• _What you will do_
In the data below, the answer is the run of lines from the line containing "ATOM 66 C C" through the line containing "ATOM 81 N N", both included; print it exactly and nothing else.

Source data
- Opening Delimiter -

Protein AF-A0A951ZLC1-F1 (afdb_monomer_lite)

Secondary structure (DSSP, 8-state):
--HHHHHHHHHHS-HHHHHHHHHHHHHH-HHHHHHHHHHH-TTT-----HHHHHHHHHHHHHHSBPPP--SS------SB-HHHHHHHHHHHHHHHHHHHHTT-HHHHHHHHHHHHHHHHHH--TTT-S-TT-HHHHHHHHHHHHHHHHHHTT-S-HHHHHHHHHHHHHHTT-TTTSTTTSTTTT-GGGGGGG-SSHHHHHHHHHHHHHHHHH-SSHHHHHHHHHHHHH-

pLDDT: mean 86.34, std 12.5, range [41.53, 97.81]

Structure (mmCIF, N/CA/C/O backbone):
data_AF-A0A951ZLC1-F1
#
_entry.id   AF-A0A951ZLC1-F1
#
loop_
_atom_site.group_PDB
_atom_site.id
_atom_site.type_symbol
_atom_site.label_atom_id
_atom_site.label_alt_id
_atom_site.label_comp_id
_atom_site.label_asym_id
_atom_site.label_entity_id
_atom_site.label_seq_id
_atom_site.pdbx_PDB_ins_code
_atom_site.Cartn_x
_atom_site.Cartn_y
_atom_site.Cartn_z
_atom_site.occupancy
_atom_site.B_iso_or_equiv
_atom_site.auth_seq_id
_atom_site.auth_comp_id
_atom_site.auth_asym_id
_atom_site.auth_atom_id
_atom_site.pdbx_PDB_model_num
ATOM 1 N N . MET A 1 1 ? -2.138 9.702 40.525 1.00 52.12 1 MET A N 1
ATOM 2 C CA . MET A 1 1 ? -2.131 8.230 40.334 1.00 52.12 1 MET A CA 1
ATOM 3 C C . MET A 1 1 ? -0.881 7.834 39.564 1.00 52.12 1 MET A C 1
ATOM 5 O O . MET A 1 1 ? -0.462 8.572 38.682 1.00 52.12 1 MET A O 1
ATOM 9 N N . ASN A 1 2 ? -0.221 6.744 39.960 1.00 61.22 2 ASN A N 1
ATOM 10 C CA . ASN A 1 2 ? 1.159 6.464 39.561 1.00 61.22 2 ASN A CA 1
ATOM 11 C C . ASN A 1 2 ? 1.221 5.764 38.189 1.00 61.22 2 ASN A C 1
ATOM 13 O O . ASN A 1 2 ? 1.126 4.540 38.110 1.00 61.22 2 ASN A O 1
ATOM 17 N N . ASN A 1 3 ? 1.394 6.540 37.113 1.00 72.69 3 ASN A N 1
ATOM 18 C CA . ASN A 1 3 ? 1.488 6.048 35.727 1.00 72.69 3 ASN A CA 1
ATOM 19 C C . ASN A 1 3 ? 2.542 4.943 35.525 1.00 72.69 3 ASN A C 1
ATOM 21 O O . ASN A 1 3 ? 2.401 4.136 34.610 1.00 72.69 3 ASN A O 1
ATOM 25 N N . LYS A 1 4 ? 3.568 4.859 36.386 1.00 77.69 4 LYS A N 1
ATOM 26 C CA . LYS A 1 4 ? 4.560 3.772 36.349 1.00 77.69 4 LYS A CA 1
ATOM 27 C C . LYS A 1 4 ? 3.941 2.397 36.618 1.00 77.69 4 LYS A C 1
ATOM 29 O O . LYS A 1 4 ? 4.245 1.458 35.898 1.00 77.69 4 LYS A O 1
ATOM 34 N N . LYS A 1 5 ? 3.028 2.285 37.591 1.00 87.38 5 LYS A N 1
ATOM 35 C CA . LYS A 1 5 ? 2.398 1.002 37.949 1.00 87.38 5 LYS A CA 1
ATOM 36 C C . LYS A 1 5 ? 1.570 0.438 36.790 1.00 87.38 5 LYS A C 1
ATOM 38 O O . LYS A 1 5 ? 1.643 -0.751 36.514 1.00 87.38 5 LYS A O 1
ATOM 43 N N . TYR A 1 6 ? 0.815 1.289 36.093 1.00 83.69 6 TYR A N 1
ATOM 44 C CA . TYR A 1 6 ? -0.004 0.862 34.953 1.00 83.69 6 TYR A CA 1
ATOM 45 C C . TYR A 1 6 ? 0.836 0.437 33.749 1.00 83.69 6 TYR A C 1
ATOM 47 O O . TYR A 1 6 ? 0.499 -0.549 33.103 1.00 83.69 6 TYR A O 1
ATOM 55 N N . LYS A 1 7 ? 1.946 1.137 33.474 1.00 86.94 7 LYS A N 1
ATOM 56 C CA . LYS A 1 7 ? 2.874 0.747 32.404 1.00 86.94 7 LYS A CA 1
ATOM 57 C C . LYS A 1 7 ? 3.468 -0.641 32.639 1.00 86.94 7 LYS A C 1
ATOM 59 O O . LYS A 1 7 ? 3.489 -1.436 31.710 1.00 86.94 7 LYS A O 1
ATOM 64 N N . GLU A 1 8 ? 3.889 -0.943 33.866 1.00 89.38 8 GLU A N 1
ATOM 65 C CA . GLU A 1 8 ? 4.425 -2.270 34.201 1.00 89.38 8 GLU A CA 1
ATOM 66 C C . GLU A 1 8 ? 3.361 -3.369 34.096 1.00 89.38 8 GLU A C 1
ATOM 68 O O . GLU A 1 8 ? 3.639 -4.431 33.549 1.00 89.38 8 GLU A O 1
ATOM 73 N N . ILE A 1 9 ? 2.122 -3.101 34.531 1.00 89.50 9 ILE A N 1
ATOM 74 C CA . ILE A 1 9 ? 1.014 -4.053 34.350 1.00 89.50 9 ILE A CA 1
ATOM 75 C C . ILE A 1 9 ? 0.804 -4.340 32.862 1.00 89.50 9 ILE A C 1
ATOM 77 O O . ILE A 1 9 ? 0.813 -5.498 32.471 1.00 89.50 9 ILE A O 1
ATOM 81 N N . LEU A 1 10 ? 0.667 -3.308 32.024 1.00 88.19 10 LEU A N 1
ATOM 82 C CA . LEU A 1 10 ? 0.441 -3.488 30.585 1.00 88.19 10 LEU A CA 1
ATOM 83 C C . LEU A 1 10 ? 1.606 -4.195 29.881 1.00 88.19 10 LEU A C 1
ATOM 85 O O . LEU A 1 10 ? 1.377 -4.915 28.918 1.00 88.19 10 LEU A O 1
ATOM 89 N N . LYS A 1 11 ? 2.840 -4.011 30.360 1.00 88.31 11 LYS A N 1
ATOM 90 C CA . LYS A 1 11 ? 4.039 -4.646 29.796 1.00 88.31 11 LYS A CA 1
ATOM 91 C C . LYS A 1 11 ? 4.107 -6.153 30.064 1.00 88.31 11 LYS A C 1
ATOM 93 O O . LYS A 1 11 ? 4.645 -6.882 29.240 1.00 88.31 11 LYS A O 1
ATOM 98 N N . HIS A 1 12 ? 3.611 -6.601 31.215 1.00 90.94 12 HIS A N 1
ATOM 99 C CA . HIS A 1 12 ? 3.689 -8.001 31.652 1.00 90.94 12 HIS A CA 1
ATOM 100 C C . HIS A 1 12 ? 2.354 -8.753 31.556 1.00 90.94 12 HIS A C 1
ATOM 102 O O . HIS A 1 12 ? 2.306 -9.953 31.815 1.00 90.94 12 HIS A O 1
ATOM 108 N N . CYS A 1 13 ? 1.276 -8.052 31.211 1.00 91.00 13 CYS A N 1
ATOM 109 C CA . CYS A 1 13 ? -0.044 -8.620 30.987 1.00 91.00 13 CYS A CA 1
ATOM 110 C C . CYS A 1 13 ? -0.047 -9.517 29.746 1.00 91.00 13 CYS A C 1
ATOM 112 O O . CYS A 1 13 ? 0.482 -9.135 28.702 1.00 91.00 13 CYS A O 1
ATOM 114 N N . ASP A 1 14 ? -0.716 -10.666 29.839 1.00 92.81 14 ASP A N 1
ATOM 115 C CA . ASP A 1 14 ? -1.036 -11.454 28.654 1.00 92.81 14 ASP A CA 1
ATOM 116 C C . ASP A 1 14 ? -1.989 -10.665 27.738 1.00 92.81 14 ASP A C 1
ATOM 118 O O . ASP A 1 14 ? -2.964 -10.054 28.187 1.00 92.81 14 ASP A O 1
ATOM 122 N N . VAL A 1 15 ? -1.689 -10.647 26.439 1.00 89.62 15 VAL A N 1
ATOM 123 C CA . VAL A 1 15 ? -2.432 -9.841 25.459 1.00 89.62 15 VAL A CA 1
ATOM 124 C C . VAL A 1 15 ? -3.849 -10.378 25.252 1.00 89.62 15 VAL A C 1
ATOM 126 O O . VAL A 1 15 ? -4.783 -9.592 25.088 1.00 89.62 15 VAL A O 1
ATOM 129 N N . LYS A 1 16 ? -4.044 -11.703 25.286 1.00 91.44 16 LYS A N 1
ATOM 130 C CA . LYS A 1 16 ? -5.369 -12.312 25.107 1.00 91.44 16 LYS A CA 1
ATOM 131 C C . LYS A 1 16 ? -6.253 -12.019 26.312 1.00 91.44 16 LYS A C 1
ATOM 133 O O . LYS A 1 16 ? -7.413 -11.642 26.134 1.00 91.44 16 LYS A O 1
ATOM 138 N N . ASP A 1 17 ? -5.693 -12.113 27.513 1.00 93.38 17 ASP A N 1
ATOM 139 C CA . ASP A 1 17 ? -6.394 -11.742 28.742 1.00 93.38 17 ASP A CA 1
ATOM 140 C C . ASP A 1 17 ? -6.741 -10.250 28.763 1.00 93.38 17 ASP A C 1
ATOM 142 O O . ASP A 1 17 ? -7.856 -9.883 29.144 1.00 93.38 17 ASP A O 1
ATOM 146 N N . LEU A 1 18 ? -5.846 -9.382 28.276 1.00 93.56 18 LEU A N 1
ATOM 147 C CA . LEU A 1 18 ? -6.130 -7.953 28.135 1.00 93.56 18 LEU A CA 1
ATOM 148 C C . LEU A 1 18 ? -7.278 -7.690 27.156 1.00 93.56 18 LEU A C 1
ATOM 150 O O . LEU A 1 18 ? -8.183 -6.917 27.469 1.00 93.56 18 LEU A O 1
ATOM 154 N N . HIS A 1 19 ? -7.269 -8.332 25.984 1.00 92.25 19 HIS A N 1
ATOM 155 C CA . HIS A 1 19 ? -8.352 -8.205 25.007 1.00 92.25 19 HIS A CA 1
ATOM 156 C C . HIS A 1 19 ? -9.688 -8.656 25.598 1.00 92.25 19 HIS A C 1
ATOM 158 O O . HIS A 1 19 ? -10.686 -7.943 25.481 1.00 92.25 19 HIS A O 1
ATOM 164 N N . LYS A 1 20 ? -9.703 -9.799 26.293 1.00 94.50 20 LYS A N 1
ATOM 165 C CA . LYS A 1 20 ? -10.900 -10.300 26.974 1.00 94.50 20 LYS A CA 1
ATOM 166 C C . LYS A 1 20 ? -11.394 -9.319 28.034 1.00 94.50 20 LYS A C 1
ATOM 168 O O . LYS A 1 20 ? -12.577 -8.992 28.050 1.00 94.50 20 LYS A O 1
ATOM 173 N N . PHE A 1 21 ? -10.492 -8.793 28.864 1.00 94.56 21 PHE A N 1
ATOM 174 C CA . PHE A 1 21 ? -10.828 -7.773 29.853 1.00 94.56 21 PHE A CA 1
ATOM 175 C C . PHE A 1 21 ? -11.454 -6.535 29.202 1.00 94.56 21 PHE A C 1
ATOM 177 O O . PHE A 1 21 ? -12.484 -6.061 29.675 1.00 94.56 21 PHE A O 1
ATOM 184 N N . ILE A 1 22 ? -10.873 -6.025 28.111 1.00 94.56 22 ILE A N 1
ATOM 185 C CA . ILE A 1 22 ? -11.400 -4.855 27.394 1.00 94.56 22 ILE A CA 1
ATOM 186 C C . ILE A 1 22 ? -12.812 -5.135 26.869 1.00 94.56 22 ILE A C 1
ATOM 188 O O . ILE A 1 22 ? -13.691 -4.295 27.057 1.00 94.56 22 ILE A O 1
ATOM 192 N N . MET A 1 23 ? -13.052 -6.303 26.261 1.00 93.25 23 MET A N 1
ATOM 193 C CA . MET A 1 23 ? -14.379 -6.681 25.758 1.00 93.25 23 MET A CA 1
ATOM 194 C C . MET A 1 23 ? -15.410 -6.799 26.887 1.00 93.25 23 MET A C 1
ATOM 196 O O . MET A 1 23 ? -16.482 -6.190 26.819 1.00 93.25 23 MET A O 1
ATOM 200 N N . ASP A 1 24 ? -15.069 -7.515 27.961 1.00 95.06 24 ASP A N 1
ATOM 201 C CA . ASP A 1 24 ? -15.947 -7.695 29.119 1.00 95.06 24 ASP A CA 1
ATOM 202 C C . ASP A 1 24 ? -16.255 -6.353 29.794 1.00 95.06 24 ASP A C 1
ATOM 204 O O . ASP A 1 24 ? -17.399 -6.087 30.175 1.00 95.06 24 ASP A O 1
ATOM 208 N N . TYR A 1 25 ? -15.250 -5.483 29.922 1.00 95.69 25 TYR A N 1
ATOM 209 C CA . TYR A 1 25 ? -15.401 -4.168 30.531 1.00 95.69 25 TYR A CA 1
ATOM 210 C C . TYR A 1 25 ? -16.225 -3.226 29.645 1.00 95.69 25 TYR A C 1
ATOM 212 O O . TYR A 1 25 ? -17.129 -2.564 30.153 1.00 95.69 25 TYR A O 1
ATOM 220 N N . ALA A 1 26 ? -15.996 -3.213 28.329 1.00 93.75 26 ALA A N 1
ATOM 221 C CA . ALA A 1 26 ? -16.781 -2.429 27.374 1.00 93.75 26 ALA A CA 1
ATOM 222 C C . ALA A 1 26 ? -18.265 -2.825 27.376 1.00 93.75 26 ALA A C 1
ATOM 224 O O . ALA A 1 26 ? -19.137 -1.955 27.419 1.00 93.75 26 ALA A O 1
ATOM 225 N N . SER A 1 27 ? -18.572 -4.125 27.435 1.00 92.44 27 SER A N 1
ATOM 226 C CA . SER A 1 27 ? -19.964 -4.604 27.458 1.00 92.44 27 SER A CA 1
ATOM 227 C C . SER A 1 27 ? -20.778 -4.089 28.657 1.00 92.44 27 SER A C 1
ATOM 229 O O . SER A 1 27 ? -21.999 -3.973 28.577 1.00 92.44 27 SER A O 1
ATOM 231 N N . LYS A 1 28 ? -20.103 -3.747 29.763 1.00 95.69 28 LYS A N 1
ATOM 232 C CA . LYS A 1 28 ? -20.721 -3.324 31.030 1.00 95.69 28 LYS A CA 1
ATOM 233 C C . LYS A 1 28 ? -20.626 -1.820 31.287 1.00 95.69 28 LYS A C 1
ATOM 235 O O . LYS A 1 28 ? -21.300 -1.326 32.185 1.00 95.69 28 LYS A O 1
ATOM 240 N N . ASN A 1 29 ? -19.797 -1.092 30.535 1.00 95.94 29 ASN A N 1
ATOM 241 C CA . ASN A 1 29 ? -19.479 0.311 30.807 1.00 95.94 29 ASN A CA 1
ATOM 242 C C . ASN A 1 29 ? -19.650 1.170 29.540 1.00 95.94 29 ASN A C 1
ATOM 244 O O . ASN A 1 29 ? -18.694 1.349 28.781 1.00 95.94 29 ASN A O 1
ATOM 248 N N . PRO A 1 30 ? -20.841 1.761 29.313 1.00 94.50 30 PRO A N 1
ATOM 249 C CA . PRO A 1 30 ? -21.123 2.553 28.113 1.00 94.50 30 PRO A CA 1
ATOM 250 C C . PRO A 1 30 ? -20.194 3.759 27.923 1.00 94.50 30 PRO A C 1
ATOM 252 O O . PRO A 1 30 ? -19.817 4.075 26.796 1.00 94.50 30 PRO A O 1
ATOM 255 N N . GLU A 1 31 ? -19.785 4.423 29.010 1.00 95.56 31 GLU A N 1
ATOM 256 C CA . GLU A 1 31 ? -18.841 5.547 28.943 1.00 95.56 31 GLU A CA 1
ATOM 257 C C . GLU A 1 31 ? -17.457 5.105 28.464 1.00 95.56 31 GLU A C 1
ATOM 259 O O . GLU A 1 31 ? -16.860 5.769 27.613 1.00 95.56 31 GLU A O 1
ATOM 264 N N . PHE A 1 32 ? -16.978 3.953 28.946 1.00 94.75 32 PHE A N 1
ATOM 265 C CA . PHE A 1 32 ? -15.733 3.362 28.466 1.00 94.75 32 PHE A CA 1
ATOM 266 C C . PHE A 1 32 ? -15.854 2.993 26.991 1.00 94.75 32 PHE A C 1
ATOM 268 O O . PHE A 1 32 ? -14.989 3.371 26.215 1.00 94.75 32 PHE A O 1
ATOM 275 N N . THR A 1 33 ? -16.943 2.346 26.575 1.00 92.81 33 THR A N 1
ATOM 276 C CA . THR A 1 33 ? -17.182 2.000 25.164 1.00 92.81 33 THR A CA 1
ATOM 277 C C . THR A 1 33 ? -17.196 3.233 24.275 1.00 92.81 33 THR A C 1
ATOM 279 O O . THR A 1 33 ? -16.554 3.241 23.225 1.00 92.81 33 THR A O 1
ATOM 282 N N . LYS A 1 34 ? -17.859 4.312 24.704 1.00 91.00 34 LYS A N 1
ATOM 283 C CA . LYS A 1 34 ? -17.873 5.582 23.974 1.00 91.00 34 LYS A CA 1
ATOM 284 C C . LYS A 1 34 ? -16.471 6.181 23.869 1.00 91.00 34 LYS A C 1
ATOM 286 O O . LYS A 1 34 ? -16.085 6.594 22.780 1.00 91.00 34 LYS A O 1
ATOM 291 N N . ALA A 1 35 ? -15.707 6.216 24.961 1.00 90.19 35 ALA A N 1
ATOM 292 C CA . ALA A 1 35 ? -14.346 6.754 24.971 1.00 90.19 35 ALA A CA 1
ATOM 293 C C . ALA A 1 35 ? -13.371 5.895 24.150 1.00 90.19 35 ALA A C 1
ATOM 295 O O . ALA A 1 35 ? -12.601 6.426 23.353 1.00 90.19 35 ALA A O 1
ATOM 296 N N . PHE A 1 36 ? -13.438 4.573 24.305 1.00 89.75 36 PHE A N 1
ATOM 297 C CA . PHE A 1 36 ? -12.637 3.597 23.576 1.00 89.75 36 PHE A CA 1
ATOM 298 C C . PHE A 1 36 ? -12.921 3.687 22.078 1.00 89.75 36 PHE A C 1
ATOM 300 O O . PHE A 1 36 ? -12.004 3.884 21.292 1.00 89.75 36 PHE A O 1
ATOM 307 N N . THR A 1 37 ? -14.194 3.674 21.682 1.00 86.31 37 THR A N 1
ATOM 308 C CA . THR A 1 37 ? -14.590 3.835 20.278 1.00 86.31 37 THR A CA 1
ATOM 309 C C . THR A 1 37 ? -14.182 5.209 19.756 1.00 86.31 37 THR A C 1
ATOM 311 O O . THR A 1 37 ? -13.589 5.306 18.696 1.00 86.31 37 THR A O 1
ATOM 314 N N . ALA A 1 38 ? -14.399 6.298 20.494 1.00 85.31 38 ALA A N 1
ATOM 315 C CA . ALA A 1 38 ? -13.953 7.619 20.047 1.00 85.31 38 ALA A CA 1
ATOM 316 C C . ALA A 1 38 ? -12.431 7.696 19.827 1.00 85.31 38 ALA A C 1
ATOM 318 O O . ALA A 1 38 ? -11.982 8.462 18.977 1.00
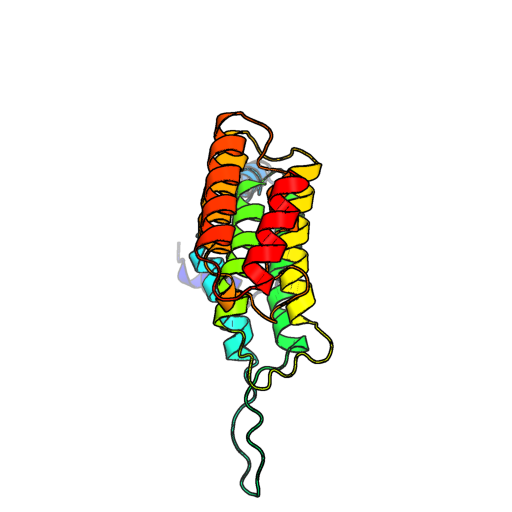 85.31 38 ALA A O 1
ATOM 319 N N . ARG A 1 39 ? -11.649 6.918 20.585 1.00 81.56 39 ARG A N 1
ATOM 320 C CA . ARG A 1 39 ? -10.185 6.927 20.535 1.00 81.56 39 ARG A CA 1
ATOM 321 C C . ARG A 1 39 ? -9.586 5.952 19.521 1.00 81.56 39 ARG A C 1
ATOM 323 O O . ARG A 1 39 ? -8.541 6.269 18.965 1.00 81.56 39 ARG A O 1
ATOM 330 N N . PHE A 1 40 ? -10.208 4.792 19.333 1.00 82.56 40 PHE A N 1
ATOM 331 C CA . PHE A 1 40 ? -9.678 3.673 18.548 1.00 82.56 40 PHE A CA 1
ATOM 332 C C . PHE A 1 40 ? -10.569 3.290 17.357 1.00 82.56 40 PHE A C 1
ATOM 334 O O . PHE A 1 40 ? -10.269 2.307 16.687 1.00 82.56 40 PHE A O 1
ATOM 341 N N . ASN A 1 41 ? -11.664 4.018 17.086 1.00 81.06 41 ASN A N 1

- Closing Delimiter -

• _Response to the task_
ATOM 66 C C . GLU A 1 8 ? 3.361 -3.369 34.096 1.00 89.38 8 GLU A C 1
ATOM 68 O O . GLU A 1 8 ? 3.639 -4.431 33.549 1.00 89.38 8 GLU A O 1
ATOM 73 N N . ILE A 1 9 ? 2.122 -3.101 34.531 1.00 89.50 9 ILE A N 1
ATOM 74 C CA . ILE A 1 9 ? 1.014 -4.053 34.350 1.00 89.50 9 ILE A CA 1
ATOM 75 C C . ILE A 1 9 ? 0.804 -4.340 32.862 1.00 89.50 9 ILE A C 1
ATOM 77 O O . ILE A 1 9 ? 0.813 -5.498 32.471 1.00 89.50 9 ILE A O 1
ATOM 81 N N . LEU A 1 10 ? 0.667 -3.308 32.024 1.00 88.19 10 LEU A N 1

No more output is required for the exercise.